▸ Task to complete
In the entries that follow, the line with "ATOM 186 C C" opens the range and the line with "ATOM 198 N N" closes it; repeat that range exactly, both lines included.
━━━━━━━━━━━━━━━━
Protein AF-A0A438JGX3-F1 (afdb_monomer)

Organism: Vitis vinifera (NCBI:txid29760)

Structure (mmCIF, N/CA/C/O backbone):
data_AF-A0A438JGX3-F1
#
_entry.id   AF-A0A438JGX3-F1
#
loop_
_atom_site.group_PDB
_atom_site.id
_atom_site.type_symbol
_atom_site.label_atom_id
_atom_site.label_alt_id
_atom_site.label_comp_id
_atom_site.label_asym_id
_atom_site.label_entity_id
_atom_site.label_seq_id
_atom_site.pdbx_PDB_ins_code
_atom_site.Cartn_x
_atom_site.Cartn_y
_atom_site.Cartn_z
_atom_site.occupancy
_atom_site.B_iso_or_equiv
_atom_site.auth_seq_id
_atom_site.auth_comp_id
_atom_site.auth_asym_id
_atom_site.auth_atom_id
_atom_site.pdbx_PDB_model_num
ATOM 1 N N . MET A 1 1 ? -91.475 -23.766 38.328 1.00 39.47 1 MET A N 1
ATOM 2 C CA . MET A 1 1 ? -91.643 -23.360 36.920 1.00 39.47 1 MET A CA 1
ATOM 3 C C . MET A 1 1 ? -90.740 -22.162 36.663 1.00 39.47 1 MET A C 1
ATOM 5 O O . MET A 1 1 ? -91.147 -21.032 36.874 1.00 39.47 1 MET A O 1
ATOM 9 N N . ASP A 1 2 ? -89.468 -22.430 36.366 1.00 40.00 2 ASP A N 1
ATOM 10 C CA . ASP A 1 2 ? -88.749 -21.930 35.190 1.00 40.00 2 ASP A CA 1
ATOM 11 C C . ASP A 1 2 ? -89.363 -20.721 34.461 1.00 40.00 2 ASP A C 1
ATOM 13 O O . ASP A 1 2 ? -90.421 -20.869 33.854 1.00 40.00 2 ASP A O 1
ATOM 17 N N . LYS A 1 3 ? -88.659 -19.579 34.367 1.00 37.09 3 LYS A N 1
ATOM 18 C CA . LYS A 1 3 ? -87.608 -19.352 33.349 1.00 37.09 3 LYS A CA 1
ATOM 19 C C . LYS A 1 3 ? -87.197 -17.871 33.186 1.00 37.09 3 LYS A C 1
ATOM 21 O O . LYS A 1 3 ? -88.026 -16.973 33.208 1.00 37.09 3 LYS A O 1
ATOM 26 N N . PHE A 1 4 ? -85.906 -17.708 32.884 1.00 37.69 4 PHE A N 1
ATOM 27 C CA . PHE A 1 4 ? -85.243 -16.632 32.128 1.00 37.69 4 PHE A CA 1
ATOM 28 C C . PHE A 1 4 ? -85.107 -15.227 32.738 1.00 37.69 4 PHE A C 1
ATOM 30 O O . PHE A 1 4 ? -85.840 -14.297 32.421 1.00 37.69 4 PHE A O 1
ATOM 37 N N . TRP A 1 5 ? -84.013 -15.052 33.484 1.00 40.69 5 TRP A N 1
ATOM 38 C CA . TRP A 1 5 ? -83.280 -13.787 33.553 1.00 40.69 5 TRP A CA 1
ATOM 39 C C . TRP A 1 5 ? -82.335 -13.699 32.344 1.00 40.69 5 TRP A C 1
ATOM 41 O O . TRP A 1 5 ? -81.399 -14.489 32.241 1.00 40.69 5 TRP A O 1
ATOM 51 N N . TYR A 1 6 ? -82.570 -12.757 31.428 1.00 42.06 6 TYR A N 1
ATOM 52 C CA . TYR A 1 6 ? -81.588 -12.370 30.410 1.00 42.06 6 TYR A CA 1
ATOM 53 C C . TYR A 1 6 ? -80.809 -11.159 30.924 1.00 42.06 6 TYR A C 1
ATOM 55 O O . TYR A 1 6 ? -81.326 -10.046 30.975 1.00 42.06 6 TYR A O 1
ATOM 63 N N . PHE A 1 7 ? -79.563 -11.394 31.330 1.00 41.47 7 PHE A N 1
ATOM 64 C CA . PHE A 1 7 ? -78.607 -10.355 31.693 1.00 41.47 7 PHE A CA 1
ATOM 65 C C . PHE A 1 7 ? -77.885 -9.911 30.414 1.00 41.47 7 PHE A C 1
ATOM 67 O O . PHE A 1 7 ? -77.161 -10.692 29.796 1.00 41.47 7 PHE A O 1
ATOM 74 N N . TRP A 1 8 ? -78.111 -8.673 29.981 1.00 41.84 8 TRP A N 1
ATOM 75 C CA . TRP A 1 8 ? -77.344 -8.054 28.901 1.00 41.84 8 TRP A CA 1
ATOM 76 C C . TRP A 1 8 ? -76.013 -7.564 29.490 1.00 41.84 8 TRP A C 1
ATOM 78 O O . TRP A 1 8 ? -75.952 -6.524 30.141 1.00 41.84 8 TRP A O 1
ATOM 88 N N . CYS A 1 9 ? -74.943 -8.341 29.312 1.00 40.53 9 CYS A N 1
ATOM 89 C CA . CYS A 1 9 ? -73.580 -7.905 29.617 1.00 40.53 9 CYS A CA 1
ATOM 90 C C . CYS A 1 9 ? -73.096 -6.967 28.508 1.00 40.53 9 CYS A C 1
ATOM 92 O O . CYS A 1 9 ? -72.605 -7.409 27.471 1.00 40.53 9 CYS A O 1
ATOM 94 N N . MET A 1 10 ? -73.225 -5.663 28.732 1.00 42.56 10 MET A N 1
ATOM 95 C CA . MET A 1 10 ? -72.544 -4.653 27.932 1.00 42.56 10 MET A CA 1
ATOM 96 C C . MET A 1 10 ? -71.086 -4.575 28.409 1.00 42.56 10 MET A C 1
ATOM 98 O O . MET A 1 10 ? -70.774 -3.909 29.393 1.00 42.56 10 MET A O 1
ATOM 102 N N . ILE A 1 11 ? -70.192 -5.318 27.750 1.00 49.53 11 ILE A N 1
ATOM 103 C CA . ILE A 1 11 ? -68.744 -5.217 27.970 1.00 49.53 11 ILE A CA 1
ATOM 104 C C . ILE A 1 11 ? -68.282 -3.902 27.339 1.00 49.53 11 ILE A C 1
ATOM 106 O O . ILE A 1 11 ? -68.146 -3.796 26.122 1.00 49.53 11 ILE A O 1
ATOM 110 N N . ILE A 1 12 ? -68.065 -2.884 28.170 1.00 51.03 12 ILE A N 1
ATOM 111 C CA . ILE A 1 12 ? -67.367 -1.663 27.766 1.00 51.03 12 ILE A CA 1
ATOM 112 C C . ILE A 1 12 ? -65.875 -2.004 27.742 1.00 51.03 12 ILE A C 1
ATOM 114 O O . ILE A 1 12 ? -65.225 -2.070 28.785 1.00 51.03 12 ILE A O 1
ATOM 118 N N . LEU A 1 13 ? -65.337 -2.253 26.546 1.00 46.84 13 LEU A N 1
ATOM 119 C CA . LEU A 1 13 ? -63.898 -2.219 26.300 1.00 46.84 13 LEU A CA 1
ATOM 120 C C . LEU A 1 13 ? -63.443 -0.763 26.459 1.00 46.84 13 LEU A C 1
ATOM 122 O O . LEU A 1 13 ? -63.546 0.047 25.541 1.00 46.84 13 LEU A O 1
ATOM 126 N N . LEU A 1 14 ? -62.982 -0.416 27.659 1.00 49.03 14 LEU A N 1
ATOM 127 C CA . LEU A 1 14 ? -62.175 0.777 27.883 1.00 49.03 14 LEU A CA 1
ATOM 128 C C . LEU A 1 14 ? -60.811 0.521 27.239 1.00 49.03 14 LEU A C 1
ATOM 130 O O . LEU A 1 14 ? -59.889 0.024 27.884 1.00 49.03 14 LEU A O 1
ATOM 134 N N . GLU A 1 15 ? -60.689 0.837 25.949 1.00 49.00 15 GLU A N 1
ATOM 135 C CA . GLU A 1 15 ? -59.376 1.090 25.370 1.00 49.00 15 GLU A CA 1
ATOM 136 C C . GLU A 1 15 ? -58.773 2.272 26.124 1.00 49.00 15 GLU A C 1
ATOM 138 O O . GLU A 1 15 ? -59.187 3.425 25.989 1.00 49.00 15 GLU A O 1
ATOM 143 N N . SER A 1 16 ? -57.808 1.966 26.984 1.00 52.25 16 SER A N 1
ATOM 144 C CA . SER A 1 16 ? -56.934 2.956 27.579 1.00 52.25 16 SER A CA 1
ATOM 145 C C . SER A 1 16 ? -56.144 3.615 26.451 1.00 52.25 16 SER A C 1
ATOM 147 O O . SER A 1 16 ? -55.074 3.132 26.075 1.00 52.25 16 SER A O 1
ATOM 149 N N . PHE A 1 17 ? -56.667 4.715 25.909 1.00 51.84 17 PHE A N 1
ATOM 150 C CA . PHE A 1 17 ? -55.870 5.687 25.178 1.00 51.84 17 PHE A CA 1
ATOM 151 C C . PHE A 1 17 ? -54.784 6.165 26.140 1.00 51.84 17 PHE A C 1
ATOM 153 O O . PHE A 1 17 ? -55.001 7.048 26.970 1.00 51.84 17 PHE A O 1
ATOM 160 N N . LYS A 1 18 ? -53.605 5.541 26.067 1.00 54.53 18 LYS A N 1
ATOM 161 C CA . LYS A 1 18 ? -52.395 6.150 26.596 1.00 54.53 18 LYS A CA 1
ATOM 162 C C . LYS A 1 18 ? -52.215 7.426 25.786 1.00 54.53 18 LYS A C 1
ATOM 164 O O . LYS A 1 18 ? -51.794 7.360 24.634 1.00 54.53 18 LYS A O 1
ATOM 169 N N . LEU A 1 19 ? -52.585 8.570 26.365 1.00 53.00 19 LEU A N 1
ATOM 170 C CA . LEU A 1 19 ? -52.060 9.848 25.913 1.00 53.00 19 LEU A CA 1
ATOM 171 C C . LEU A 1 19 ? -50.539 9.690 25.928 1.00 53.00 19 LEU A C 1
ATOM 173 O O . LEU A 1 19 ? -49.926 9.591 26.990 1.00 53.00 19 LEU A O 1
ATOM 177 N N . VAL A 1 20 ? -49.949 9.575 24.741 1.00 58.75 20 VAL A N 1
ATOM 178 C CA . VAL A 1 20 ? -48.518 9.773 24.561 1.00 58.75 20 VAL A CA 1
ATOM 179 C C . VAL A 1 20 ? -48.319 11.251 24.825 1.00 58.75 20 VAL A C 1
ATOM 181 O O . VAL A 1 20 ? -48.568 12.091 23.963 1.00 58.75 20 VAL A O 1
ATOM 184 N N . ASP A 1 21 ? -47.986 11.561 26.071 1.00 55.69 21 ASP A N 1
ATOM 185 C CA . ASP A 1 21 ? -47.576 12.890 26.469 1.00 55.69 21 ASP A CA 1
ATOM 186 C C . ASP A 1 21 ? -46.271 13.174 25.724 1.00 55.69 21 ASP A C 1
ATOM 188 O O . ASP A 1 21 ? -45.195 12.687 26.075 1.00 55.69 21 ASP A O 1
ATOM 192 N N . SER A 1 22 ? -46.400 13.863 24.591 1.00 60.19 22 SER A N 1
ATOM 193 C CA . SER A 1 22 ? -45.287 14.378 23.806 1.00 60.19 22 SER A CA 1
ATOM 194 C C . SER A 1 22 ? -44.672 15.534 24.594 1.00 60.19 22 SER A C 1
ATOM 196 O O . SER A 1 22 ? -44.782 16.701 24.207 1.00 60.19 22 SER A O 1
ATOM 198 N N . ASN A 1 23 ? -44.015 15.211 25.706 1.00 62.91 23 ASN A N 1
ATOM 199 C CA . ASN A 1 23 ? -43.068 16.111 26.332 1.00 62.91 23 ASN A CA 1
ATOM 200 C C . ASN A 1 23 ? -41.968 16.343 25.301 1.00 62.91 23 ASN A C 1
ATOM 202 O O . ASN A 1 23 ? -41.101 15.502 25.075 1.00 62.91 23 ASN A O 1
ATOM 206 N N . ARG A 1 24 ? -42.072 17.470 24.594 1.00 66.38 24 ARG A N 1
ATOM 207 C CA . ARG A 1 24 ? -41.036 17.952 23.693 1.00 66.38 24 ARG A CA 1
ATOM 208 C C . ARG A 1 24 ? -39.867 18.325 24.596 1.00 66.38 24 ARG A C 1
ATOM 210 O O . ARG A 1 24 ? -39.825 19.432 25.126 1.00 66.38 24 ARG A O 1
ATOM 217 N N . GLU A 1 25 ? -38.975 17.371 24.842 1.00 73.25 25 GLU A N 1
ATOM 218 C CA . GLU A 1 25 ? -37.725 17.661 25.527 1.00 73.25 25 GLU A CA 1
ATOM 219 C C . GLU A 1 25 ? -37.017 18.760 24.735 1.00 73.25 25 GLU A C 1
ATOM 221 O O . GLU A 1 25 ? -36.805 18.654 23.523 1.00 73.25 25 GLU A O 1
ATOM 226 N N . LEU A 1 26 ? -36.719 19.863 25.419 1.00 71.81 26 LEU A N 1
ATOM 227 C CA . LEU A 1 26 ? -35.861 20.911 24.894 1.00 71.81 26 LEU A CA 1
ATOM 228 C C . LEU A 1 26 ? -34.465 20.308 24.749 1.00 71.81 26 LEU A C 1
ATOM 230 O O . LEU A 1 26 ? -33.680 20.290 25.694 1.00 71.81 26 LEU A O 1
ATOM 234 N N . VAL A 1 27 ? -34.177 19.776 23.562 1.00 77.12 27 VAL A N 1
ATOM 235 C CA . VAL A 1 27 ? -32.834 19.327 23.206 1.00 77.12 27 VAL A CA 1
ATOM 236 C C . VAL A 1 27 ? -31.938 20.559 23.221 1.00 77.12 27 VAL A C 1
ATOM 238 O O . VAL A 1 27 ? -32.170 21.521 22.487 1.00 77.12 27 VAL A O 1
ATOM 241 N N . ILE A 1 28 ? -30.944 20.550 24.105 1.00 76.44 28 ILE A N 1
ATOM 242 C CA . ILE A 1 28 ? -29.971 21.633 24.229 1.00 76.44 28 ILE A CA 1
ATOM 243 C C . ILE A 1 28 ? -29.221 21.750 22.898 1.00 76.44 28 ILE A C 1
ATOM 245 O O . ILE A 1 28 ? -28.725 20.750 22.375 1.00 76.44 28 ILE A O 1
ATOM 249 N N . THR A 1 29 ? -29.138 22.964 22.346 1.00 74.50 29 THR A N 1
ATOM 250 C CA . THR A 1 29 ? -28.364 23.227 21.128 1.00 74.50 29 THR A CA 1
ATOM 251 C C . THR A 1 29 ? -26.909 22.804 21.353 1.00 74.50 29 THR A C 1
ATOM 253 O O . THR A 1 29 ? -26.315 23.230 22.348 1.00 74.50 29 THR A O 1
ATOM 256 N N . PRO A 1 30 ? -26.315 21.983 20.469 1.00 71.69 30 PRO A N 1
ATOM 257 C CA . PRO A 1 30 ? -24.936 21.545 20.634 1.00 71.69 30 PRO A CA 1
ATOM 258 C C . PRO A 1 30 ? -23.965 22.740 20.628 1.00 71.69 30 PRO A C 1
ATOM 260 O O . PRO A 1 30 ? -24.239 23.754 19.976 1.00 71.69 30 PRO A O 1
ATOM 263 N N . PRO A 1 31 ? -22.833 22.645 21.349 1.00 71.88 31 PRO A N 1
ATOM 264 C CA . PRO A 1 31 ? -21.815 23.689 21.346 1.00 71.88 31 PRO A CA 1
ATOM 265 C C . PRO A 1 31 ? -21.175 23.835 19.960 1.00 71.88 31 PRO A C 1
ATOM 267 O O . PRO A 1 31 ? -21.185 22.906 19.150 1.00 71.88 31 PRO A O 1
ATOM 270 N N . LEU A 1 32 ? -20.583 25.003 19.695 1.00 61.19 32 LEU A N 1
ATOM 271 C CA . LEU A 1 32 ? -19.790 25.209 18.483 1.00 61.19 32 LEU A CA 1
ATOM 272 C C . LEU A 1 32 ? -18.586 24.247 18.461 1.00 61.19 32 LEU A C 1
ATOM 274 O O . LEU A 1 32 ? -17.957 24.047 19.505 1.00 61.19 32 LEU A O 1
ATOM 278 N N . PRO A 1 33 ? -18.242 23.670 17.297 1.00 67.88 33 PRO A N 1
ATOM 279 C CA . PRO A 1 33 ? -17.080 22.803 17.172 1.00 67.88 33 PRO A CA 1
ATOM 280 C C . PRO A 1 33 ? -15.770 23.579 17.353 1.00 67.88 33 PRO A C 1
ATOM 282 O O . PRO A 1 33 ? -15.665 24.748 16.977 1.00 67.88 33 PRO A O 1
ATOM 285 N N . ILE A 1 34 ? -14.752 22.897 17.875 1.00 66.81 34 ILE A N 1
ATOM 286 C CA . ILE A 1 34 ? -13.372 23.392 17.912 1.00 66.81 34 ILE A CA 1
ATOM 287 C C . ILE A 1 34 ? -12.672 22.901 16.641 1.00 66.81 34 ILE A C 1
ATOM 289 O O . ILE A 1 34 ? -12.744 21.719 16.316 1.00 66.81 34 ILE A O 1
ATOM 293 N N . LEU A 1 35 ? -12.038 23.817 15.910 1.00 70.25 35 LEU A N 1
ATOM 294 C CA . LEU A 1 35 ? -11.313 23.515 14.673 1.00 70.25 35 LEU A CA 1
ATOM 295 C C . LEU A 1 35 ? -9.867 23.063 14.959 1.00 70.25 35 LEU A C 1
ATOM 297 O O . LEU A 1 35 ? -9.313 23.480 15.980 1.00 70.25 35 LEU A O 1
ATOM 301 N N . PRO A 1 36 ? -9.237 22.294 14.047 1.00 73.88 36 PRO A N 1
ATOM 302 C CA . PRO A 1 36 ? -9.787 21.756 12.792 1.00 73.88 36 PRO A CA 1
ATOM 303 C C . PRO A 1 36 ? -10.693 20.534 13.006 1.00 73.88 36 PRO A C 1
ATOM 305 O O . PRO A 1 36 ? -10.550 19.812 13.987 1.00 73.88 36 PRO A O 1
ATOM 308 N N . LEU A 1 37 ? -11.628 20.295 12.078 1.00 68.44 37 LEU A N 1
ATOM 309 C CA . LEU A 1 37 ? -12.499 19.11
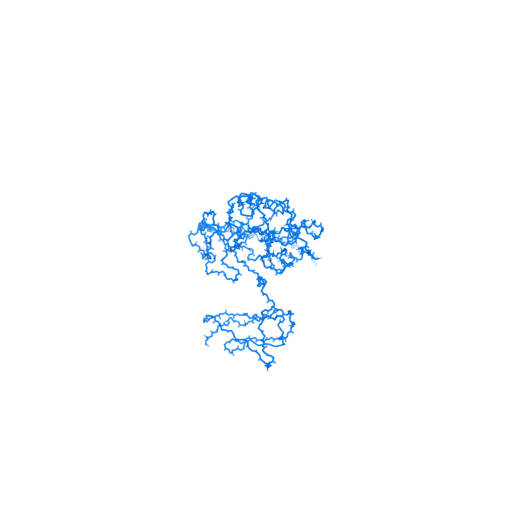4 12.097 1.00 68.44 37 LEU A CA 1
ATOM 310 C C . LEU A 1 37 ? -12.013 18.051 11.105 1.00 68.44 37 LEU A C 1
ATOM 312 O O . LEU A 1 37 ? -11.572 18.413 10.011 1.00 68.44 37 LEU A O 1
ATOM 316 N N . PRO A 1 38 ? -12.152 16.755 11.434 1.00 76.06 38 PRO A N 1
ATOM 317 C CA . PRO A 1 38 ? -11.912 15.685 10.477 1.00 76.06 38 PRO A CA 1
ATOM 318 C C . PRO A 1 38 ? -12.912 15.726 9.319 1.00 76.06 38 PRO A C 1
ATOM 320 O O . PRO A 1 38 ? -14.101 16.007 9.497 1.00 76.06 38 PRO A O 1
ATOM 323 N N . LYS A 1 39 ? -12.446 15.353 8.126 1.00 81.50 39 LYS A N 1
ATOM 324 C CA . LYS A 1 39 ? -13.308 15.010 6.988 1.00 81.50 39 LYS A CA 1
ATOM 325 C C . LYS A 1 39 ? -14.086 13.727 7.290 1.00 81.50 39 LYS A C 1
━━━━━━━━━━━━━━━━
▸ Your response
ATOM 186 C C . ASP A 1 21 ? -46.271 13.174 25.724 1.00 55.69 21 ASP A C 1
ATOM 188 O O . ASP A 1 21 ? -45.195 12.687 26.075 1.00 55.69 21 ASP A O 1
ATOM 192 N N . SER A 1 22 ? -46.400 13.863 24.591 1.00 60.19 22 SER A N 1
ATOM 193 C CA . SER A 1 22 ? -45.287 14.378 23.806 1.00 60.19 22 SER A CA 1
ATOM 194 C C . SER A 1 22 ? -44.672 15.534 24.594 1.00 60.19 22 SER A C 1
ATOM 196 O O . SER A 1 22 ? -44.782 16.701 24.207 1.00 60.19 22 SER A O 1
ATOM 198 N N . ASN A 1 23 ? -44.015 15.211 25.706 1.00 62.91 23 ASN A N 1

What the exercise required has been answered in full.